Suppression of electrical conductivity and switching of conduction mechanisms in ‘stoichiometric’ (Na0.5Bi0.5TiO3)1-x(BiAlO3)x (0 ≤ x ≤ 0.08) solid solutions

(Na0.5Bi0.5TiO3)1-x(BiAlO3)x (0 ≤ x ≤ 0.08) solid solutions were prepared by solid state reaction and their electrical properties established by ac impedance spectroscopy and electromotive force transport number measurements. Incorporation of BiAlO3 (BA) decreases the electrical conductivity of Na0.5Bi0.5TiO3 (NBT) and with increasing x sequentially changes the conduction mechanism from predominant oxide-ion conduction, to mixed ionic-electronic conduction and finally to predominant electronic conduction.

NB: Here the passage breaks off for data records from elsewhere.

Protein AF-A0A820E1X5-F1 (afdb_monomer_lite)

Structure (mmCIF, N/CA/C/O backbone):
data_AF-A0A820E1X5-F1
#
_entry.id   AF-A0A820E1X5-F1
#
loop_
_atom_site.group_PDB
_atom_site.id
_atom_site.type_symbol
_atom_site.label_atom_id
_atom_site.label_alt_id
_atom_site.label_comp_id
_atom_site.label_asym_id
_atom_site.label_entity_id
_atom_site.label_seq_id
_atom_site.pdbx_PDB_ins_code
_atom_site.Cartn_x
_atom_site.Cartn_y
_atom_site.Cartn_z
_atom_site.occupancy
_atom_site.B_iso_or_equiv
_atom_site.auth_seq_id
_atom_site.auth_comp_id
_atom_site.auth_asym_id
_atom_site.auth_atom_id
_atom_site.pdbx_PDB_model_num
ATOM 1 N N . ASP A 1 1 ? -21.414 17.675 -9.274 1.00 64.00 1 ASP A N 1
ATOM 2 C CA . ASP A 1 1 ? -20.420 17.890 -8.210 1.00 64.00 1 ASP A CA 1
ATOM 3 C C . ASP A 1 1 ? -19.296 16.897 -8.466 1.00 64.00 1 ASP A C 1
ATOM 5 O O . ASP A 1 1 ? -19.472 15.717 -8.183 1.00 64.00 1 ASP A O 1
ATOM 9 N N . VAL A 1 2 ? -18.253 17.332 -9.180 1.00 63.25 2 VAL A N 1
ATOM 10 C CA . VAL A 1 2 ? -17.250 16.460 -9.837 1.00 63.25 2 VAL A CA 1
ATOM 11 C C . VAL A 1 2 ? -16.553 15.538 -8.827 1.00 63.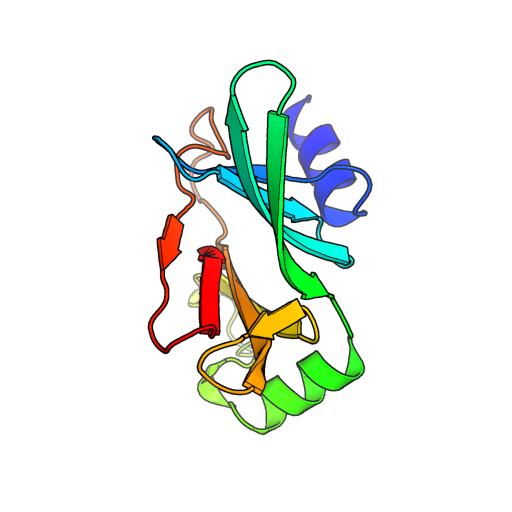25 2 VAL A C 1
ATOM 13 O O . VAL A 1 2 ? -16.331 14.362 -9.104 1.00 63.25 2 VAL A O 1
ATOM 16 N N . ASP A 1 3 ? -16.338 16.025 -7.605 1.00 72.31 3 ASP A N 1
ATOM 17 C CA . ASP A 1 3 ? -15.703 15.259 -6.530 1.00 72.31 3 ASP A CA 1
ATOM 18 C C . ASP A 1 3 ? -16.548 14.057 -6.081 1.00 72.31 3 ASP A C 1
ATOM 20 O O . ASP A 1 3 ? -16.016 12.995 -5.762 1.00 72.31 3 ASP A O 1
ATOM 24 N N . ARG A 1 4 ? -17.884 14.175 -6.089 1.00 79.12 4 ARG A N 1
ATOM 25 C CA . ARG A 1 4 ? -18.771 13.056 -5.722 1.00 79.12 4 ARG A CA 1
ATOM 26 C C . ARG A 1 4 ? -18.763 11.950 -6.771 1.00 79.12 4 ARG A C 1
ATOM 28 O O . ARG A 1 4 ? -18.881 10.780 -6.413 1.00 79.12 4 ARG A O 1
ATOM 35 N N . GLU A 1 5 ? -18.641 12.318 -8.043 1.00 86.31 5 GLU A N 1
ATOM 36 C CA . GLU A 1 5 ? -18.563 11.365 -9.149 1.00 86.31 5 GLU A CA 1
ATOM 37 C C . GLU A 1 5 ? -17.242 10.593 -9.107 1.00 86.31 5 GLU A C 1
ATOM 39 O O . GLU A 1 5 ? -17.268 9.362 -9.090 1.00 86.31 5 GLU A O 1
ATOM 44 N N . PHE A 1 6 ? -16.117 11.300 -8.956 1.00 84.88 6 PHE A N 1
ATOM 45 C CA . PHE A 1 6 ? -14.799 10.690 -8.773 1.00 84.88 6 PHE A CA 1
ATOM 46 C C . PHE A 1 6 ? -14.772 9.741 -7.569 1.00 84.88 6 PHE A C 1
ATOM 48 O O . PHE A 1 6 ? -14.379 8.583 -7.689 1.00 84.88 6 PHE A O 1
ATOM 55 N N . LEU A 1 7 ? -15.255 10.181 -6.400 1.00 85.19 7 LEU A N 1
ATOM 56 C CA . LEU A 1 7 ? -15.303 9.323 -5.211 1.00 85.19 7 LEU A CA 1
ATOM 57 C C . LEU A 1 7 ? -16.179 8.082 -5.438 1.00 85.19 7 LEU A C 1
ATOM 59 O O . LEU A 1 7 ? -15.812 6.984 -5.018 1.00 85.19 7 LEU A O 1
ATOM 63 N N . GLY A 1 8 ? -17.310 8.227 -6.133 1.00 88.75 8 GLY A N 1
ATOM 64 C CA . GLY A 1 8 ? -18.148 7.097 -6.534 1.00 88.75 8 GLY A CA 1
ATOM 65 C C . GLY A 1 8 ? -17.418 6.126 -7.467 1.00 88.75 8 GLY A C 1
ATOM 66 O O . GLY A 1 8 ? -17.476 4.909 -7.269 1.00 88.75 8 GLY A O 1
ATOM 67 N N . ASN A 1 9 ? -16.690 6.644 -8.457 1.00 92.00 9 ASN A N 1
ATOM 68 C CA . ASN A 1 9 ? -15.888 5.846 -9.380 1.00 92.00 9 ASN A CA 1
ATOM 69 C C . ASN A 1 9 ? -14.757 5.119 -8.643 1.00 92.00 9 ASN A C 1
ATOM 71 O O . ASN A 1 9 ? -14.620 3.903 -8.812 1.00 92.00 9 ASN A O 1
ATOM 75 N N . PHE A 1 10 ? -14.040 5.810 -7.756 1.00 91.94 10 PHE A N 1
ATOM 76 C CA . PHE A 1 10 ? -13.002 5.242 -6.904 1.00 91.94 10 PHE A CA 1
ATOM 77 C C . PHE A 1 10 ? -13.534 4.099 -6.037 1.00 91.94 10 PHE A C 1
ATOM 79 O O . PHE A 1 10 ? -13.029 2.987 -6.138 1.00 91.94 10 PHE A O 1
ATOM 86 N N . PHE A 1 11 ? -14.590 4.311 -5.241 1.00 91.56 11 PHE A N 1
ATOM 87 C CA . PHE A 1 11 ? -15.129 3.259 -4.364 1.00 91.56 11 PHE A CA 1
ATOM 88 C C . PHE A 1 11 ? -15.798 2.107 -5.128 1.00 91.56 11 PHE A C 1
ATOM 90 O O . PHE A 1 11 ? -15.870 0.994 -4.610 1.00 91.56 11 PHE A O 1
ATOM 97 N N . SER A 1 12 ? -16.237 2.332 -6.371 1.00 93.44 12 SER A N 1
ATOM 98 C CA . SER A 1 12 ? -16.663 1.253 -7.278 1.00 93.44 12 SER A CA 1
ATOM 99 C C . SER A 1 12 ? -15.494 0.506 -7.941 1.00 93.44 12 SER A C 1
ATOM 101 O O . SER A 1 12 ? -15.707 -0.457 -8.676 1.00 93.44 12 SER A O 1
ATOM 103 N N . GLY A 1 13 ? -14.257 0.961 -7.720 1.00 91.12 13 GLY A N 1
ATOM 104 C CA . GLY A 1 13 ? -13.045 0.442 -8.345 1.00 91.12 13 GLY A CA 1
ATOM 105 C C . GLY A 1 13 ? -12.924 0.771 -9.837 1.00 91.12 13 GLY A C 1
ATOM 106 O O . GLY A 1 13 ? -12.069 0.194 -10.508 1.00 91.12 13 GLY A O 1
ATOM 107 N N . ARG A 1 14 ? -13.780 1.638 -10.394 1.00 93.00 14 ARG A N 1
ATOM 108 C CA . ARG A 1 14 ? -13.713 2.072 -11.803 1.00 93.00 14 ARG A CA 1
ATOM 109 C C . ARG A 1 14 ? -12.548 3.018 -12.058 1.00 93.00 14 ARG A C 1
ATOM 111 O O . ARG A 1 14 ? -11.970 2.967 -13.136 1.00 93.00 14 ARG A O 1
ATOM 118 N N . GLU A 1 15 ? -12.190 3.811 -11.057 1.00 93.31 15 GLU A N 1
ATOM 119 C CA . GLU A 1 15 ? -11.030 4.695 -11.086 1.00 93.31 15 GLU A CA 1
ATOM 120 C C . GLU A 1 15 ? -10.044 4.323 -9.984 1.00 93.31 15 GLU A C 1
ATOM 122 O O . GLU A 1 15 ? -10.418 3.849 -8.906 1.00 93.31 15 GLU A O 1
ATOM 127 N N . CYS A 1 16 ? -8.770 4.541 -10.279 1.00 94.12 16 CYS A N 1
ATOM 128 C CA . CYS A 1 16 ? -7.680 4.387 -9.333 1.00 94.12 16 CYS A CA 1
ATOM 129 C C . CYS A 1 16 ? -7.254 5.772 -8.861 1.00 94.12 16 CYS A C 1
ATOM 131 O O . CYS A 1 16 ? -7.269 6.727 -9.636 1.00 94.12 16 CYS A O 1
ATOM 133 N N . LEU A 1 17 ? -6.889 5.885 -7.587 1.00 91.81 17 LEU A N 1
ATOM 134 C CA . LEU A 1 17 ? -6.374 7.120 -7.018 1.00 91.81 17 LEU A CA 1
ATOM 135 C C . LEU A 1 17 ? -4.841 7.101 -7.113 1.00 91.81 17 LEU A C 1
ATOM 137 O O . LEU A 1 17 ? -4.214 6.318 -6.386 1.00 91.81 17 LEU A O 1
ATOM 141 N N . PRO A 1 18 ? -4.233 7.917 -7.994 1.00 91.25 18 PRO A N 1
ATOM 142 C CA . PRO A 1 18 ? -2.789 8.056 -8.061 1.00 91.25 18 PRO A CA 1
ATOM 143 C C . PRO A 1 18 ? -2.275 8.955 -6.930 1.00 91.25 18 PRO A C 1
ATOM 145 O O . PRO A 1 18 ? -2.952 9.881 -6.482 1.00 91.25 18 PRO A O 1
ATOM 148 N N . GLY A 1 19 ? -1.036 8.721 -6.517 1.00 90.31 19 GLY A N 1
ATOM 149 C CA . GLY A 1 19 ? -0.318 9.539 -5.554 1.00 90.31 19 GLY A CA 1
ATOM 150 C C . GLY A 1 19 ? 1.199 9.411 -5.699 1.00 90.31 19 GLY A C 1
ATOM 151 O O . GLY A 1 19 ? 1.722 8.736 -6.591 1.00 90.31 19 GLY A O 1
ATOM 152 N N . GLY A 1 20 ? 1.913 10.088 -4.804 1.00 85.81 20 GLY A N 1
ATOM 153 C CA . GLY A 1 20 ? 3.372 10.083 -4.748 1.00 85.81 20 GLY A CA 1
ATOM 154 C C . GLY A 1 20 ? 4.021 11.299 -5.403 1.00 85.81 20 GLY A C 1
ATOM 155 O O . GLY A 1 20 ? 3.577 11.834 -6.424 1.00 85.81 20 GLY A O 1
ATOM 156 N N . THR A 1 21 ? 5.125 11.742 -4.811 1.00 79.81 21 THR A N 1
ATOM 157 C CA . THR A 1 21 ? 5.947 12.862 -5.280 1.00 79.81 21 THR A CA 1
ATOM 158 C C . THR A 1 21 ? 7.362 12.367 -5.592 1.00 79.81 21 THR A C 1
ATOM 160 O O . THR A 1 21 ? 7.845 11.411 -4.991 1.00 79.81 21 THR A O 1
ATOM 163 N N . GLY A 1 22 ? 8.028 12.994 -6.565 1.00 84.44 22 GLY A N 1
ATOM 164 C CA . GLY A 1 22 ? 9.364 12.573 -7.003 1.00 84.44 22 GLY A CA 1
ATOM 165 C C . GLY A 1 22 ? 9.364 11.320 -7.887 1.00 84.44 22 GLY A C 1
ATOM 166 O O . GLY A 1 22 ? 8.454 11.140 -8.695 1.00 84.44 22 GLY A O 1
ATOM 167 N N . TRP A 1 23 ? 10.416 10.502 -7.746 1.00 85.44 23 TRP A N 1
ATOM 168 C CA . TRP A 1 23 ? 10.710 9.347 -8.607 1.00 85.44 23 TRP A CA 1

The suppressed oxide-ion conduction by BA incorporation significantly reduces the dielectric loss at elevated temperatures and produces excellent high-temperature dielectric materials for high BA contents. Possible reasons for the suppressed oxide-ion conduction in the NBT-BA solid solutions are discussed and we propose the local structure, especially trapping of the oxygen vacancies by Al3+ on the B-site, plays a key role in the oxide-ion conduction in these apparently ‘stoichiometric’ NBT-based solid-solution perovskite materials.